People are incredibly stupid, which is why things like religion and superstitions continue to endure despite modern science. Take, for instance, the centuries-old Asian practice of consuming ground-up rhinoceros horns as a cure for everything from headaches to possession by demons. The Vietnamese actually believe this shit can cure cancer, which has led to a recent and alarming spike in South African rhino poaching—324 as of mid-October, to be exact. The way it works is simple: Poachers shoot the innocent animal with a huge gun, saw off its horn, sell it for an estimated $1,000 an ounce on the black market, and leave its two-ton corpse to rot in the hot sun. Apparently hunting rhinos as trophy animals is legal under the supervision of a South African conservation official, but there are so many loopholes in the system that the government is considering banning hunting altogether.

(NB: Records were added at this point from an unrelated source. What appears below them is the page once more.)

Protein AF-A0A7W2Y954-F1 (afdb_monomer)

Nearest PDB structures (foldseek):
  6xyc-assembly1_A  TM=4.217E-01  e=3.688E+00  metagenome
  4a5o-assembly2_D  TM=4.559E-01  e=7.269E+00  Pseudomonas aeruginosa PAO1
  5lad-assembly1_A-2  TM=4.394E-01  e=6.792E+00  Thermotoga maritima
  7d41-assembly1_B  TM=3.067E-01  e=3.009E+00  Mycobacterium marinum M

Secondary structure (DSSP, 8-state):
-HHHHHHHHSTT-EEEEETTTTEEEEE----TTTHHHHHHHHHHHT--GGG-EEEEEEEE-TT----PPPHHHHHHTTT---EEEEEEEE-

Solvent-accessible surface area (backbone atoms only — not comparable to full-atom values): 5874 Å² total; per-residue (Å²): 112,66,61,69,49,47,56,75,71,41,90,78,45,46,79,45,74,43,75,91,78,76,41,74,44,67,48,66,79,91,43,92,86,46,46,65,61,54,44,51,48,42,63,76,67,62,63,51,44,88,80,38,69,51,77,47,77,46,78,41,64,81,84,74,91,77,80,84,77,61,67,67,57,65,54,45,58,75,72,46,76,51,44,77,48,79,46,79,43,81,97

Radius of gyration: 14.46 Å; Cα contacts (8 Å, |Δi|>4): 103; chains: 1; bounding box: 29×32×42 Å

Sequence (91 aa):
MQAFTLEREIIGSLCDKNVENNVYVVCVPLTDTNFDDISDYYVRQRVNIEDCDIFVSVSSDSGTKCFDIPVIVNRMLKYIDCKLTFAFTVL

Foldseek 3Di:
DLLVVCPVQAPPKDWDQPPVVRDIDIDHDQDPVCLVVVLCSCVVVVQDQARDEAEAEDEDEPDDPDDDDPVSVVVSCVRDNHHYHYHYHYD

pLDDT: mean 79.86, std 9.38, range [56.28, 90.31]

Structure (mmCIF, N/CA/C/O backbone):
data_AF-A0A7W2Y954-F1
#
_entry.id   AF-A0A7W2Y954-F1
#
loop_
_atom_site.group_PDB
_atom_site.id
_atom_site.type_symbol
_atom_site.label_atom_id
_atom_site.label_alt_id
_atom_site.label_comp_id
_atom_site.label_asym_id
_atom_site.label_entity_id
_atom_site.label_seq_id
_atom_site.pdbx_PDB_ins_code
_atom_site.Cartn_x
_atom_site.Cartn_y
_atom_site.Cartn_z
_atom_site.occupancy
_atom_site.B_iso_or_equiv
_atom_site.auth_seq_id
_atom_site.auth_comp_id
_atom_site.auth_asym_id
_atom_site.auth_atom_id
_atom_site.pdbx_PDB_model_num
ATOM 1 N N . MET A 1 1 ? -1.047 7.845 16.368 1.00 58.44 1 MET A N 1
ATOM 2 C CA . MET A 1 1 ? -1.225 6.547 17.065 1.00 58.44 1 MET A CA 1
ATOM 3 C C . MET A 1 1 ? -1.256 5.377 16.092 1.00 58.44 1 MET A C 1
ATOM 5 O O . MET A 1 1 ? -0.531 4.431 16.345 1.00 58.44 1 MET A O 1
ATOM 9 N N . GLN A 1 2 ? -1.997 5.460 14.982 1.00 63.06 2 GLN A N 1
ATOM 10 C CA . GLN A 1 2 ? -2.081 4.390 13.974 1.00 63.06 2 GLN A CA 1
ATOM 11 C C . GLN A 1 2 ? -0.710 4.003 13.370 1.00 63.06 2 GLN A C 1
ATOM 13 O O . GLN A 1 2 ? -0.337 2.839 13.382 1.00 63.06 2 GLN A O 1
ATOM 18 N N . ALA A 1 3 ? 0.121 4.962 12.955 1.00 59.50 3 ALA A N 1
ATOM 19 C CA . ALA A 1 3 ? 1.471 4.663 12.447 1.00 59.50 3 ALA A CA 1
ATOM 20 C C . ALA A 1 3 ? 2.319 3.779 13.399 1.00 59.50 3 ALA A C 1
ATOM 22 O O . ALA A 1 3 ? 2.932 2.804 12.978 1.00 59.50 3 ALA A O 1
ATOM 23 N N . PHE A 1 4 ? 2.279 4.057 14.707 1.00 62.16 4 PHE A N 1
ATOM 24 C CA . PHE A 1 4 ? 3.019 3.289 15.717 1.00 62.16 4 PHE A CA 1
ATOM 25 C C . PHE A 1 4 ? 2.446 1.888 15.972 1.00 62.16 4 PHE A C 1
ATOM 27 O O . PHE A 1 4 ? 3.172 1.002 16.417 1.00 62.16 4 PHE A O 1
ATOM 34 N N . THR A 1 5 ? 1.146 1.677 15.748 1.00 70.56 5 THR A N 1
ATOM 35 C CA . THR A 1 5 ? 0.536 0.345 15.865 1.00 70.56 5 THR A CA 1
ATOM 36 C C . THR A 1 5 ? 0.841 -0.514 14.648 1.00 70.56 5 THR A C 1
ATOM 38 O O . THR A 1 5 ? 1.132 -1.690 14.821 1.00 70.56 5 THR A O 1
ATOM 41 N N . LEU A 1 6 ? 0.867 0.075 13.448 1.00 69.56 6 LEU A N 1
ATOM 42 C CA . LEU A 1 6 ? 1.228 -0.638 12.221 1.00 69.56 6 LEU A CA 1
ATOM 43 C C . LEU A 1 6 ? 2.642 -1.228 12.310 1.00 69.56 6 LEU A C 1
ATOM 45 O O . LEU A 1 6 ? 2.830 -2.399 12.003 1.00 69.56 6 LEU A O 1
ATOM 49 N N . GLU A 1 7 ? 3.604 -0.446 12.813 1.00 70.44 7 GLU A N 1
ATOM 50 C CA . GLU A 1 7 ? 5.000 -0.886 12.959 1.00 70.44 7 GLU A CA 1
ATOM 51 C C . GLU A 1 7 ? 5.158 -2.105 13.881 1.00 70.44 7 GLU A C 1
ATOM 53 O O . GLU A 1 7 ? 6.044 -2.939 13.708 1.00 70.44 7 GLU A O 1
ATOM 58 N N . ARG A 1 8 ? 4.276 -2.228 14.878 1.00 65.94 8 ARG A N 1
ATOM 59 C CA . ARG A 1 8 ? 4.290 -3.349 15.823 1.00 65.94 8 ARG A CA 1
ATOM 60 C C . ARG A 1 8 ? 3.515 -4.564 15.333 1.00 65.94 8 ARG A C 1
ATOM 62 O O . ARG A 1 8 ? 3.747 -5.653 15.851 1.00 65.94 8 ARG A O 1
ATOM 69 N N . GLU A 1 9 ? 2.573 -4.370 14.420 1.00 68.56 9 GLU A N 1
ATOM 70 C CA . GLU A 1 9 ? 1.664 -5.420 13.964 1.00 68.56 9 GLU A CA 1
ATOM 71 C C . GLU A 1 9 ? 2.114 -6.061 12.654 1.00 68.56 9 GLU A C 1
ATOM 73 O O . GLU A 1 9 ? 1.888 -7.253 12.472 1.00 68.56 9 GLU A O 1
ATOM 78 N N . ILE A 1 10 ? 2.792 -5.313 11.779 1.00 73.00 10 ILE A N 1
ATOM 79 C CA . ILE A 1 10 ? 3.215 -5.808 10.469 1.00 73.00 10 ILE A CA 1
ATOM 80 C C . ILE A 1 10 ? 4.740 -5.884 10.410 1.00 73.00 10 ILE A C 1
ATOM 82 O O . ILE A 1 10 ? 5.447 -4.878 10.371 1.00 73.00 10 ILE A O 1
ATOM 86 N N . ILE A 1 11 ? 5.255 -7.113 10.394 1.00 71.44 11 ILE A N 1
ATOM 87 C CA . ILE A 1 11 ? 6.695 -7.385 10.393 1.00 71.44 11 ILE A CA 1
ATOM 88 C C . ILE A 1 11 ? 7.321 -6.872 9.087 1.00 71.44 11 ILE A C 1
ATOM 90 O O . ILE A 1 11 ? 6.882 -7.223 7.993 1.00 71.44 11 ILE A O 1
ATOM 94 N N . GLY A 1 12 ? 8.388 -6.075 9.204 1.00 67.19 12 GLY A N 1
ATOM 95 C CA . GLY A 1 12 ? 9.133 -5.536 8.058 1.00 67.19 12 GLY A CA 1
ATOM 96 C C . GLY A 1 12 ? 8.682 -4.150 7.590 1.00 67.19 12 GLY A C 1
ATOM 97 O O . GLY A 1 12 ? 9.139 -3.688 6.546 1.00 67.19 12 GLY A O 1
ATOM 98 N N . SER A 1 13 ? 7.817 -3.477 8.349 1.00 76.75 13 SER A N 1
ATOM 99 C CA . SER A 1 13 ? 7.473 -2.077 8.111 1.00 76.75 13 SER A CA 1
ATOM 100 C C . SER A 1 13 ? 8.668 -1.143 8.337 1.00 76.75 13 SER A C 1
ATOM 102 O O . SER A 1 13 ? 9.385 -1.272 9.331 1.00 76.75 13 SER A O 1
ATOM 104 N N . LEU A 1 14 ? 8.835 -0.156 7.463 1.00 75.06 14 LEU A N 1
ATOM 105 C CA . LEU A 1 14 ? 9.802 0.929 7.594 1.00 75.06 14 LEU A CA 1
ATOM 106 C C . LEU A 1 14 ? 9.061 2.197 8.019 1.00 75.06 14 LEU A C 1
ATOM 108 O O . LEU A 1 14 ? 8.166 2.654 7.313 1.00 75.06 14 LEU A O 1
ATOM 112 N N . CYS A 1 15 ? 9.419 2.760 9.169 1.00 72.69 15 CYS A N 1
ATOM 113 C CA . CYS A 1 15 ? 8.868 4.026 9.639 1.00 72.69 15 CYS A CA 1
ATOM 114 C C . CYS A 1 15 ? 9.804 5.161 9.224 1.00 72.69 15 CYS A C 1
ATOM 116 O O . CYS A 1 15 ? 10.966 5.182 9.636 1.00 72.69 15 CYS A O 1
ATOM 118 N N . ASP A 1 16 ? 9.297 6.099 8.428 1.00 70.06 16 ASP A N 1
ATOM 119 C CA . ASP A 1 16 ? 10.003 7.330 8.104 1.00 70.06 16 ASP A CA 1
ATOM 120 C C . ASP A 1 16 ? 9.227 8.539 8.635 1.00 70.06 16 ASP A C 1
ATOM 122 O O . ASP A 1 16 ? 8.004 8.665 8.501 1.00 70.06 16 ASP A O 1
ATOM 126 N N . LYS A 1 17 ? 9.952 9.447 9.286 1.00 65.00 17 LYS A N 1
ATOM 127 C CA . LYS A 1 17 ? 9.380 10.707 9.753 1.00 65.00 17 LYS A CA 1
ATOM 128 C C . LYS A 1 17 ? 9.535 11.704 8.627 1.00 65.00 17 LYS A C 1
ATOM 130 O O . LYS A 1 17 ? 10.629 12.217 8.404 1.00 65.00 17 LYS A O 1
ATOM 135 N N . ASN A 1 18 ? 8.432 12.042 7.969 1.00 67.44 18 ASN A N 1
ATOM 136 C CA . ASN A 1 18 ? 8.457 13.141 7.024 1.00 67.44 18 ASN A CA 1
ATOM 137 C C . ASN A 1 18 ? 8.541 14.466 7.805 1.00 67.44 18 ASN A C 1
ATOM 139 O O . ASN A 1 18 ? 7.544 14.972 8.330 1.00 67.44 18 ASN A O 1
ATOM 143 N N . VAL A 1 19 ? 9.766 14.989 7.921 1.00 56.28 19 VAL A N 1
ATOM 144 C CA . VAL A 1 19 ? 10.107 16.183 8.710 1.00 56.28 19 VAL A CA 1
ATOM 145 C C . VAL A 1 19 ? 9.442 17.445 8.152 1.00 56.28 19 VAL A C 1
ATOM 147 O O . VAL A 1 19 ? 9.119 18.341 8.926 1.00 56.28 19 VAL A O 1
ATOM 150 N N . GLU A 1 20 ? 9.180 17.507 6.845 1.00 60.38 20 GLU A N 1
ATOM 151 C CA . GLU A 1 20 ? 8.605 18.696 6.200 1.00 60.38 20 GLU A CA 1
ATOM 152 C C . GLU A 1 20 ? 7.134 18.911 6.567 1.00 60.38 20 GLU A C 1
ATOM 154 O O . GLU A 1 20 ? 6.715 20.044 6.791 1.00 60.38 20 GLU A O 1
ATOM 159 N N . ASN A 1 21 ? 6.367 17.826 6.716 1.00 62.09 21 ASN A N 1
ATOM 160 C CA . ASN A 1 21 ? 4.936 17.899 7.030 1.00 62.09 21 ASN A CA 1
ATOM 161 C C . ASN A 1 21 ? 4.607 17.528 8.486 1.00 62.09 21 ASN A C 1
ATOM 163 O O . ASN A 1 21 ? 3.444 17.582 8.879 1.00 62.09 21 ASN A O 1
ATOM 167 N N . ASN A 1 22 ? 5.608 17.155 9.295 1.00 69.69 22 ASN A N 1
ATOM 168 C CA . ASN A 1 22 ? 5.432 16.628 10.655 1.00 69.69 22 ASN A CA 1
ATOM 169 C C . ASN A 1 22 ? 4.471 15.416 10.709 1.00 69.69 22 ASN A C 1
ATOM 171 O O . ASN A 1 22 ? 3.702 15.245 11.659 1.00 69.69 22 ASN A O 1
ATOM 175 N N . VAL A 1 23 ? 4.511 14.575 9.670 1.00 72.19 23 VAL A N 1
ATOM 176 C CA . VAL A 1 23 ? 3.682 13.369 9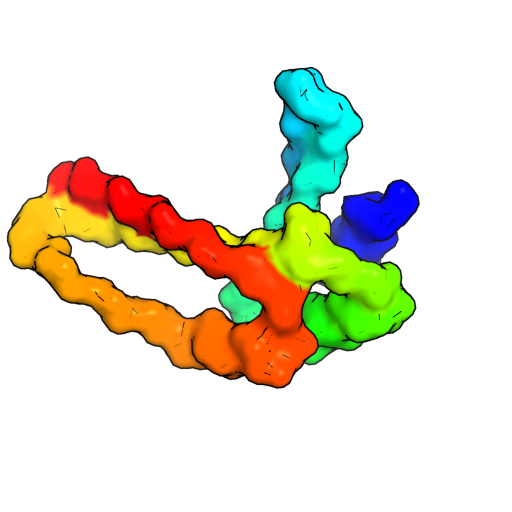.526 1.00 72.19 23 VAL A CA 1
ATOM 177 C C . VAL A 1 23 ? 4.558 12.123 9.663 1.00 72.1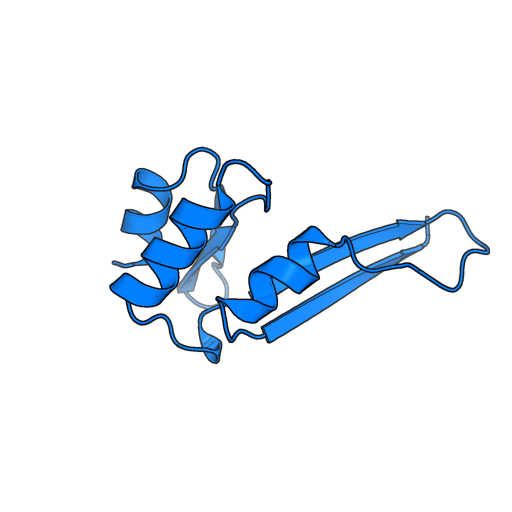9 23 VAL A C 1
ATOM 179 O O . VAL A 1 23 ? 5.708 12.093 9.225 1.00 72.19 23 VAL A O 1
ATOM 182 N N . TYR A 1 24 ? 4.001 11.082 10.278 1.00 74.38 24 TYR A N 1
ATOM 183 C CA . TYR A 1 24 ? 4.616 9.759 10.360 1.00 74.38 24 TYR A CA 1
ATOM 184 C C . TYR A 1 24 ? 4.146 8.913 9.182 1.00 74.38 24 TYR A C 1
ATOM 186 O O . TYR A 1 24 ? 2.953 8.631 9.083 1.00 74.38 24 TYR A O 1
ATOM 194 N N . VAL A 1 25 ? 5.074 8.504 8.321 1.00 78.44 25 VAL A N 1
ATOM 195 C CA . VAL A 1 25 ? 4.796 7.620 7.189 1.00 78.44 25 VAL A CA 1
ATOM 196 C C . VAL A 1 25 ? 5.347 6.245 7.524 1.00 78.44 25 VAL A C 1
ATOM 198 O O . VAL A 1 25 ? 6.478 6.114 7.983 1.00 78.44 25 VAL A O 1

South Africa has retaliated by intensifying its enforcement methods. For instance, “Lucky” Maseko, a well-known horn hunter, was recently shot by police on his way to the Songimvelo Nature Reserve. Another bright idea officials had was injecting poison into the rhinos’ horns, which would (presumably) make anyone who consumes it very ill. But the practice was never implemented because, well, have you ever tried to inject something into a rhino’s horn? It ain’t easy. The only real solution to the poaching dilemma, of course, lies in curbing the retarded demand for the horns. Thankfully, Vietnamese and South African diplomats are headed in the right direction. They met in September to discuss the problem, with one Vietnamese participant solemnly telling the press, “We need to get rid of the wrong understanding that rhino horn can cure cancer.” No shit.